2.10 Error Path Testing

// ✅ GREEN: Verifies error handling
test('fetch returns specific error on 404', () => {
  mockServer.get('/api/user/999').reply(404);
  await expect(fetchUser(999)).rejects.toThrow(UserNotFoundError);
});

Phase 3: Corner Case Discovery

For each module, identify missing corner case tests:

Input Validation Corner Cases

Category	Examples	Tests to Add
Empty values	`""`, `[]`, `{}`, `null`	test_empty_X_rejected/handled
Boundary values	0, -1, MAX_INT, MAX_LEN	test_boundary_X_handled
Unicode	RTL, emoji, combining chars, null byte	test_unicode_X_preserved
Injection	SQL: `'; DROP`, XSS: `<script>`, cmd: `; rm`	test_injection_X_escaped
Malformed	truncated JSON, invalid UTF-8, wrong type	test_malformed_X_error

State Corner Cases

Category	Examples	Tests to Add
Uninitialized	Use before init, double init	test_uninitialized_X_error
Already closed	Use after close, double close	test_closed_X_error
Concurrent	Parallel writes, read during write	test_concurrent_X_safe
Re-entrant	Callback calls same method	test_reentrant_X_safe

Integration Corner Cases

Category	Examples	Tests to Add
Network	timeout, connection refused, DNS fail	test_network_X_timeout
Partial response	truncated, corrupted, slow	test_partial_response_handled
Rate limiting	429, quota exceeded	test_rate_limit_handled
Service errors	500, 503, malformed response	test_service_error_handled

Resource Corner Cases

Category	Examples	Tests to Add
Exhaustion	OOM, disk full, max connections	test_resource_X_graceful
Contention	file locked, resource busy	test_contention_X_handled
Permissions	access denied, read-only	test_permission_X_error

For each module, create corner case checklist:

### Module: src/auth/

**Covered Corner Cases:**
- [x] Empty password rejected
- [x] SQL injection in username escaped

**Missing Corner Cases (MUST ADD):**
- [ ] Unicode username preserved after roundtrip
- [ ] Concurrent login attempts don't corrupt session
- [ ] Password with null byte handled
- [ ] Very long password (10KB) rejected gracefully
- [ ] Login rate limiting enforced

**Priority:** HIGH (auth is business-critical)

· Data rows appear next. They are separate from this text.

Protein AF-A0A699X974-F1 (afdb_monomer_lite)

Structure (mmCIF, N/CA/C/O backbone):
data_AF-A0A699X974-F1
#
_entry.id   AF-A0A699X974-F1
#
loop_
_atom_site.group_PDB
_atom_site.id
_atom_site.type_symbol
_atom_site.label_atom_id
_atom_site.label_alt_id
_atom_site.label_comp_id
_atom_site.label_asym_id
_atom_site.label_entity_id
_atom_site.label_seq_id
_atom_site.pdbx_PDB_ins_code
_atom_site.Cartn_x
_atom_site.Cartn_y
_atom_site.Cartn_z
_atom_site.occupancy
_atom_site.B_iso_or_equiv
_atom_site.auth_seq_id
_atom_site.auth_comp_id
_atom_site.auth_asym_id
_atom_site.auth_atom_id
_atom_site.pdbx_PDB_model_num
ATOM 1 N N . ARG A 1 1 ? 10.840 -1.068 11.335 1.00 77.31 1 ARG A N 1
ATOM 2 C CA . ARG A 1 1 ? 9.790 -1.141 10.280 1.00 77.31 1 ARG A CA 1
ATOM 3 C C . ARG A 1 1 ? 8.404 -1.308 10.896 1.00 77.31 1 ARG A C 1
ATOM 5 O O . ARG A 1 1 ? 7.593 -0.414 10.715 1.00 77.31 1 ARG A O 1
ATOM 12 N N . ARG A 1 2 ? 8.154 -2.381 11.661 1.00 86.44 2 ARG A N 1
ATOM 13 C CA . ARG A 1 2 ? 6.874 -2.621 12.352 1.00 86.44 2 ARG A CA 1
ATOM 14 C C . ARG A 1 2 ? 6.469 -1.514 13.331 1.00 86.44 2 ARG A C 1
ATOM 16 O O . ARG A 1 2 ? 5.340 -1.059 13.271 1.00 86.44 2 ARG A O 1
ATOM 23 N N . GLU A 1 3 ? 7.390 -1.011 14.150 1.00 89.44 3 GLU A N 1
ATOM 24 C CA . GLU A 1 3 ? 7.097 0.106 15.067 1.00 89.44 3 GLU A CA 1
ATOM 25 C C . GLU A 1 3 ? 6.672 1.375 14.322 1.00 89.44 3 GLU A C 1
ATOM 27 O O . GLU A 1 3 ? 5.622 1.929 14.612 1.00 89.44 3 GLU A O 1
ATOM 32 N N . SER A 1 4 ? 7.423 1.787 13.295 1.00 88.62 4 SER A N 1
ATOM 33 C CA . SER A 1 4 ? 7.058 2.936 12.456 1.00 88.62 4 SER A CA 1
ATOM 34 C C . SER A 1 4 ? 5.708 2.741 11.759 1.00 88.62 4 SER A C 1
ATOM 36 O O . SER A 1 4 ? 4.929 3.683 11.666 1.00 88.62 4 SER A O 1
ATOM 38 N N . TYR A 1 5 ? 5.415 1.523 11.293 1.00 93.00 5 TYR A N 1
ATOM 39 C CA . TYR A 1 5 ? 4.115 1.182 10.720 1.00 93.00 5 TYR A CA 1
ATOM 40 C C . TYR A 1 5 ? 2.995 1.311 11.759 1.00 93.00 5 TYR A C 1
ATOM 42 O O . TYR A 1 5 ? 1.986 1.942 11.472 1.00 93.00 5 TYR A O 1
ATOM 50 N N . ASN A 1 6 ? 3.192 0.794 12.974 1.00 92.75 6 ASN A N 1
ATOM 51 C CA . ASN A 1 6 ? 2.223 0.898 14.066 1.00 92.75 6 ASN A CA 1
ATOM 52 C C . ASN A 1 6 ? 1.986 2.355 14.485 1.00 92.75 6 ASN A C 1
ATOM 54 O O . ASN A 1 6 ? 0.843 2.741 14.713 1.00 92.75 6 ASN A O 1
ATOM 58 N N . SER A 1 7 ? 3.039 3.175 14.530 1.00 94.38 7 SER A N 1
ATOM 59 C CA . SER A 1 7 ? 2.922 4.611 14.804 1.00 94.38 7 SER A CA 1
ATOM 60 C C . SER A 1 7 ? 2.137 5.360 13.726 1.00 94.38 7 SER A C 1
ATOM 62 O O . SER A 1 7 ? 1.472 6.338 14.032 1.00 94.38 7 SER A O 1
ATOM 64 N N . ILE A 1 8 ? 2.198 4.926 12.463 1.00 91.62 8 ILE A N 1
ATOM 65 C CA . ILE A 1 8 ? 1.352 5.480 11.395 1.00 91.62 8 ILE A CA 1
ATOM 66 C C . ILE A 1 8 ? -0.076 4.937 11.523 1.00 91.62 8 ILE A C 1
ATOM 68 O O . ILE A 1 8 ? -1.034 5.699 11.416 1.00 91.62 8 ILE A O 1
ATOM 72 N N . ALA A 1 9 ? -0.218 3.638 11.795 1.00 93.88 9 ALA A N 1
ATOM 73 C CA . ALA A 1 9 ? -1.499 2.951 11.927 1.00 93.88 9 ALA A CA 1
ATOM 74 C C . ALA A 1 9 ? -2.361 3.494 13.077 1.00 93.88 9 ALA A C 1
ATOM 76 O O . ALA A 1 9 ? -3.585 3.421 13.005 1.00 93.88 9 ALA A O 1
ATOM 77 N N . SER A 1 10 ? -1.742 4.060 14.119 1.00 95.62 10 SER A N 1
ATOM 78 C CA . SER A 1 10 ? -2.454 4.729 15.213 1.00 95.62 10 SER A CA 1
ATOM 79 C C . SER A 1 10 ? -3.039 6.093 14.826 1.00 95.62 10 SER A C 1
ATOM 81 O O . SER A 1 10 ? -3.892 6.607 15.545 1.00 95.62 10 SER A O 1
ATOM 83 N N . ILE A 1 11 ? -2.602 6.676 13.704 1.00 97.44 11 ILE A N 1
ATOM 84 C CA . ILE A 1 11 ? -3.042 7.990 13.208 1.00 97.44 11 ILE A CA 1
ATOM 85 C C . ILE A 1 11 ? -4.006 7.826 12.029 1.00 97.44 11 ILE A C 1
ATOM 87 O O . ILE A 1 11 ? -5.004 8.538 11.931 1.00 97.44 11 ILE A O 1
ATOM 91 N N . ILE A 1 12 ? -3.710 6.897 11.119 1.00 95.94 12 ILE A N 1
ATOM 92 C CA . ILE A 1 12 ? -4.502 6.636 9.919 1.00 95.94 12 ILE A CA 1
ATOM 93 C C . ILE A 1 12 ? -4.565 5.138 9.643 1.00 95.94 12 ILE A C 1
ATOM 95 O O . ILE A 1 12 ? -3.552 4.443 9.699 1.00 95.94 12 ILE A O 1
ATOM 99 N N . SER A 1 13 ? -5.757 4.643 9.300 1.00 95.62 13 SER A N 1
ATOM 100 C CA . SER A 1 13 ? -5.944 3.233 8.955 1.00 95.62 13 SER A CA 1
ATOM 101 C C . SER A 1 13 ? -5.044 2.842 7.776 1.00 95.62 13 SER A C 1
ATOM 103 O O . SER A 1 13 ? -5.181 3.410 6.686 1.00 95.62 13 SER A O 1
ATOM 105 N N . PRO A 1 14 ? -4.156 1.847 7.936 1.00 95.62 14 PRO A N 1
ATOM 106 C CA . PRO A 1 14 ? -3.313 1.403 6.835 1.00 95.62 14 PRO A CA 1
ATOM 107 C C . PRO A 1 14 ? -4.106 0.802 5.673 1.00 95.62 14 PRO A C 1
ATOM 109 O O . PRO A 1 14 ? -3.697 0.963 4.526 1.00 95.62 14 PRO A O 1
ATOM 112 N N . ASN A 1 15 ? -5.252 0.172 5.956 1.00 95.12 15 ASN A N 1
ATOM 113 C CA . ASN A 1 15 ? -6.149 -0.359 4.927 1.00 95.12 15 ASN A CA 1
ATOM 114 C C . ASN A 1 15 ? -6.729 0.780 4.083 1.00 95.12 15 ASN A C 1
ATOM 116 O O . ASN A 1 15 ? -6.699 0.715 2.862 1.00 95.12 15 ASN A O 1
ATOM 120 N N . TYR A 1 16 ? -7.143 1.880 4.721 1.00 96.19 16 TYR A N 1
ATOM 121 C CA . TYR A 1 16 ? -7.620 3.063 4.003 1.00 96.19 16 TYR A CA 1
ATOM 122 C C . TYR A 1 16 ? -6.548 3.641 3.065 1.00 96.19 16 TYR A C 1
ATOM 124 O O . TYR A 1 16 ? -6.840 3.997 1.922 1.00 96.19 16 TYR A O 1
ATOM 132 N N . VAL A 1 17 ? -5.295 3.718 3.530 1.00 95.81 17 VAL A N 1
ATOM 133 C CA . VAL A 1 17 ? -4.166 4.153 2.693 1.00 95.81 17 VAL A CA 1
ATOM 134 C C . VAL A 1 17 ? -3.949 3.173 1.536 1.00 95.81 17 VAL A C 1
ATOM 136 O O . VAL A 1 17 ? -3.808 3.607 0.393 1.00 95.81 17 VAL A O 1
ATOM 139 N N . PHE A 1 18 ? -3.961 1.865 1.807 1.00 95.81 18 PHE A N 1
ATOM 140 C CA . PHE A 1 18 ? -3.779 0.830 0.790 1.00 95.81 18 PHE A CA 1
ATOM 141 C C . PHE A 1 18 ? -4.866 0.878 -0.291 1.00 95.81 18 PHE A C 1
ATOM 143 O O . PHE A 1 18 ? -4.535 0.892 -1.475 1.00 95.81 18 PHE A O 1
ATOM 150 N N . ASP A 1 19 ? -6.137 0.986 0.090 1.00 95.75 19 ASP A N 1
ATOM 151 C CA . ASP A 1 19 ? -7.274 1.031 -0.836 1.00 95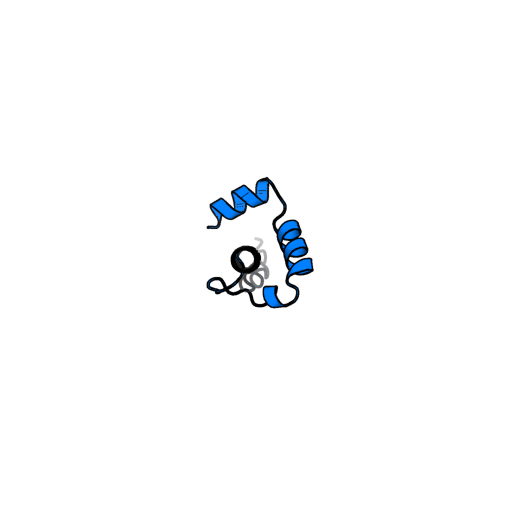.75 19 ASP A CA 1
ATOM 152 C C . ASP A 1 19 ? -7.237 2.277 -1.733 1.00 95.75 19 ASP A C 1
ATOM 154 O O . ASP A 1 19 ? -7.489 2.205 -2.942 1.00 95.75 19 ASP A O 1
ATOM 158 N N . ASN A 1 20 ? -6.831 3.423 -1.179 1.00 95.94 20 ASN A N 1
ATOM 159 C CA . ASN A 1 20 ? -6.619 4.640 -1.965 1.00 95.94 20 ASN A CA 1
ATOM 160 C C . ASN A 1 20 ? -5.483 4.468 -2.982 1.00 95.94 20 ASN A C 1
ATOM 162 O O . ASN A 1 20 ? -5.632 4.823 -4.154 1.00 95.94 20 ASN A O 1
ATOM 166 N N . LEU A 1 21 ? -4.354 3.884 -2.569 1.00 96.19 21 LEU A N 1
ATOM 167 C CA . LEU A 1 21 ? -3.244 3.596 -3.479 1.00 96.19 21 LEU A CA 1
ATOM 168 C C . LEU A 1 21 ? -3.652 2.577 -4.553 1.00 96.19 21 LEU A C 1
ATOM 170 O O . LEU A 1 21 ? -3.295 2.749 -5.719 1.00 96.19 21 LEU A O 1
ATOM 174 N N . ARG A 1 22 ? -4.451 1.566 -4.196 1.00 95.25 22 ARG A N 1
ATOM 175 C CA . ARG A 1 22 ? -4.994 0.571 -5.129 1.00 95.25 22 ARG A CA 1
ATOM 176 C C . ARG A 1 22 ? -5.920 1.207 -6.161 1.00 95.25 22 ARG A C 1
ATOM 178 O O . ARG A 1 22 ? -5.850 0.840 -7.326 1.00 95.25 22 ARG A O 1
ATOM 185 N N . THR A 1 23 ? -6.717 2.203 -5.781 1.00 95.88 23 THR A N 1
ATOM 186 C CA . THR A 1 23 ? -7.549 2.961 -6.735 1.00 95.88 23 THR A CA 1
ATOM 187 C C . THR A 1 23 ? -6.701 3.649 -7.814 1.00 95.88 23 THR A C 1
ATOM 189 O O . THR A 1 23 ? -7.133 3.768 -8.957 1.00 95.88 23 THR A O 1
ATOM 192 N N . ARG A 1 24 ? -5.476 4.077 -7.474 1.00 94.56 24 ARG A N 1
ATOM 193 C CA . ARG A 1 24 ? -4.578 4.794 -8.394 1.00 94.56 24 ARG A CA 1
ATOM 194 C C . ARG A 1 24 ? -3.656 3.885 -9.211 1.00 94.56 24 ARG A C 1
ATOM 196 O O . ARG A 1 24 ? -3.418 4.176 -10.377 1.00 94.56 24 ARG A O 1
ATOM 203 N N . TYR A 1 25 ? -3.106 2.838 -8.599 1.00 94.56 25 TYR A N 1
ATOM 204 C CA . TYR A 1 25 ? -2.077 1.976 -9.204 1.00 94.56 25 TYR A CA 1
ATOM 205 C C . TYR A 1 25 ? -2.579 0.563 -9.534 1.00 94.56 25 TYR A C 1
ATOM 207 O O . TYR A 1 25 ? -1.871 -0.227 -10.153 1.00 94.56 25 TYR A O 1
ATOM 215 N N . GLY A 1 26 ? -3.817 0.243 -9.160 1.00 92.38 26 GLY A N 1
ATOM 216 C CA . GLY A 1 26 ? -4.505 -0.978 -9.556 1.00 92.38 26 GLY A CA 1
ATOM 217 C C . GLY A 1 26 ? -3.781 -2.255 -9.137 1.00 92.38 26 GLY A C 1
ATOM 218 O O . GLY A 1 26 ? -3.247 -2.369 -8.030 1.00 92.38 26 GLY A O 1
ATOM 219 N N . ALA A 1 27 ? -3.784 -3.224 -10.053 1.00 91.19 27 ALA A N 1
ATOM 220 C CA . ALA A 1 27 ? -3.248 -4.567 -9.849 1.00 91.19 27 ALA A CA 1
ATOM 221 C C . ALA A 1 27 ? -1.727 -4.607 -9.617 1.00 91.19 27 ALA A C 1
ATOM 223 O O . ALA A 1 27 ? -1.203 -5.617 -9.159 1.00 91.19 27 ALA A O 1
ATOM 224 N N . GLU A 1 28 ? -0.996 -3.519 -9.873 1.00 91.62 28 GLU A N 1
ATOM 225 C CA . GLU A 1 28 ? 0.446 -3.465 -9.596 1.00 91.62 28 GLU A CA 1
ATOM 226 C C . GLU A 1 28 ? 0.756 -3.697 -8.110 1.00 91.62 28 GLU A C 1
ATOM 228 O O . GLU A 1 28 ? 1.776 -4.289 -7.754 1.00 91.62 28 GLU A O 1
ATOM 233 N N . LEU A 1 29 ? -0.165 -3.295 -7.229 1.00 94.31 29 LEU A N 1
ATOM 234 C CA . LEU A 1 29 ? -0.021 -3.475 -5.786 1.00 94.31 29 LEU A CA 1
ATOM 235 C C . LEU A 1 29 ? -0.385 -4.891 -5.310 1.00 94.31 29 LEU A C 1
ATOM 237 O O . LEU A 1 29 ? -0.193 -5.197 -4.133 1.00 94.31 29 LEU A O 1
ATOM 241 N N . ASP A 1 30 ? -0.853 -5.773 -6.204 1.00 89.75 30 ASP A N 1
ATOM 242 C CA . ASP A 1 30 ? -1.036 -7.203 -5.917 1.00 89.75 30 ASP A CA 1
ATOM 243 C C . ASP A 1 30 ? 0.281 -7.985 -5.925 1.00 89.75 30 ASP A C 1
ATOM 245 O O . ASP A 1 30 ? 0.343 -9.093 -5.388 1.00 89.75 30 ASP A O 1
ATOM 249 N N . ALA A 1 31 ? 1.349 -7.414 -6.478 1.00 90.44 31 ALA A N 1
ATOM 250 C CA . ALA A 1 31 ? 2.703 -7.955 -6.426 1.00 90.44 31 ALA A CA 1
ATOM 251 C C . ALA A 1 31 ? 3.713 -6.811 -6.215 1.00 90.44 31 ALA A C 1
ATOM 253 O O . ALA A 1 31 ? 4.523 -6.515 -7.097 1.00 90.44 31 ALA A O 1
ATOM 254 N N . PRO A 1 32 ? 3.658 -6.127 -5.055 1.00 91.88 32 PRO A N 1
ATOM 255 C CA . PRO A 1 32 ? 4.413 -4.904 -4.859 1.00 91.88 32 PRO A CA 1
ATOM 256 C C . PRO A 1 32 ? 5.913 -5.191 -4.786 1.00 91.88 32 PRO A C 1
ATOM 258 O O . PRO A 1 32 ? 6.364 -6.117 -4.111 1.00 91.88 32 PRO A O 1
ATOM 261 N N . GLN A 1 33 ? 6.691 -4.342 -5.451 1.00 87.56 33 GLN A N 1
ATOM 262 C CA . GLN A 1 33 ? 8.151 -4.410 -5.486 1.00 87.56 33 GLN A CA 1
ATOM 263 C C . GLN A 1 33 ? 8.749 -3.304 -4.622 1.00 87.56 33 GLN A C 1
ATOM 265 O O . GLN A 1 33 ? 8.547 -2.121 -4.882 1.00 87.56 33 GLN A O 1
ATOM 270 N N . TYR A 1 34 ? 9.508 -3.688 -3.597 1.00 81.75 34 TYR A N 1
ATOM 271 C CA . TYR A 1 34 ? 10.114 -2.728 -2.672 1.00 81.75 34 TYR A CA 1
ATOM 272 C C . TYR A 1 34 ? 11.184 -1.846 -3.342 1.00 81.75 34 TYR A C 1
ATOM 274 O O . TYR A 1 34 ? 11.291 -0.653 -3.049 1.00 81.75 34 TYR A O 1
ATOM 282 N N . TYR A 1 35 ? 11.954 -2.433 -4.262 1.00 76.25 35 TYR A N 1
ATOM 283 C CA . TYR A 1 35 ? 12.951 -1.743 -5.074 1.00 76.25 35 TYR A CA 1
ATOM 284 C C . TYR A 1 35 ? 12.431 -1.638 -6.502 1.00 76.25 35 TYR A C 1
ATOM 286 O O . TYR A 1 35 ? 12.454 -2.614 -7.246 1.00 76.25 35 TYR A O 1
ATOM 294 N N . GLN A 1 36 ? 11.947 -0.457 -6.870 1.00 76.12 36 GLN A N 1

Phase 4: Prioritize by Business Impact

Priority Matrix

Priority	Criteria	Action Timeline
P0 - Critical	Auth, payments, data integrity	This sprint
P1 - High	Core business logic, user-facing features	Next sprint
P2 - Medium	Internal tools, admin features	Backlog
P3 - Low	Utilities, non-critical paths	As time permits

Rank modules:

1. P0: src/auth/ - 5 RED tests, 12 missing corner cases
2. P0: src/payments/ - 2 RED tests, 8 missing corner cases
3. P1: src/api/ - 8 RED tests, 15 missing corner cases
4. P2: src/admin/ - 3 RED tests, 6 missing corner cases

Phase 5: Create bd Issues and Improvement Plan

CRITICAL: All findings MUST be tracked in bd and go through SRE task refinement.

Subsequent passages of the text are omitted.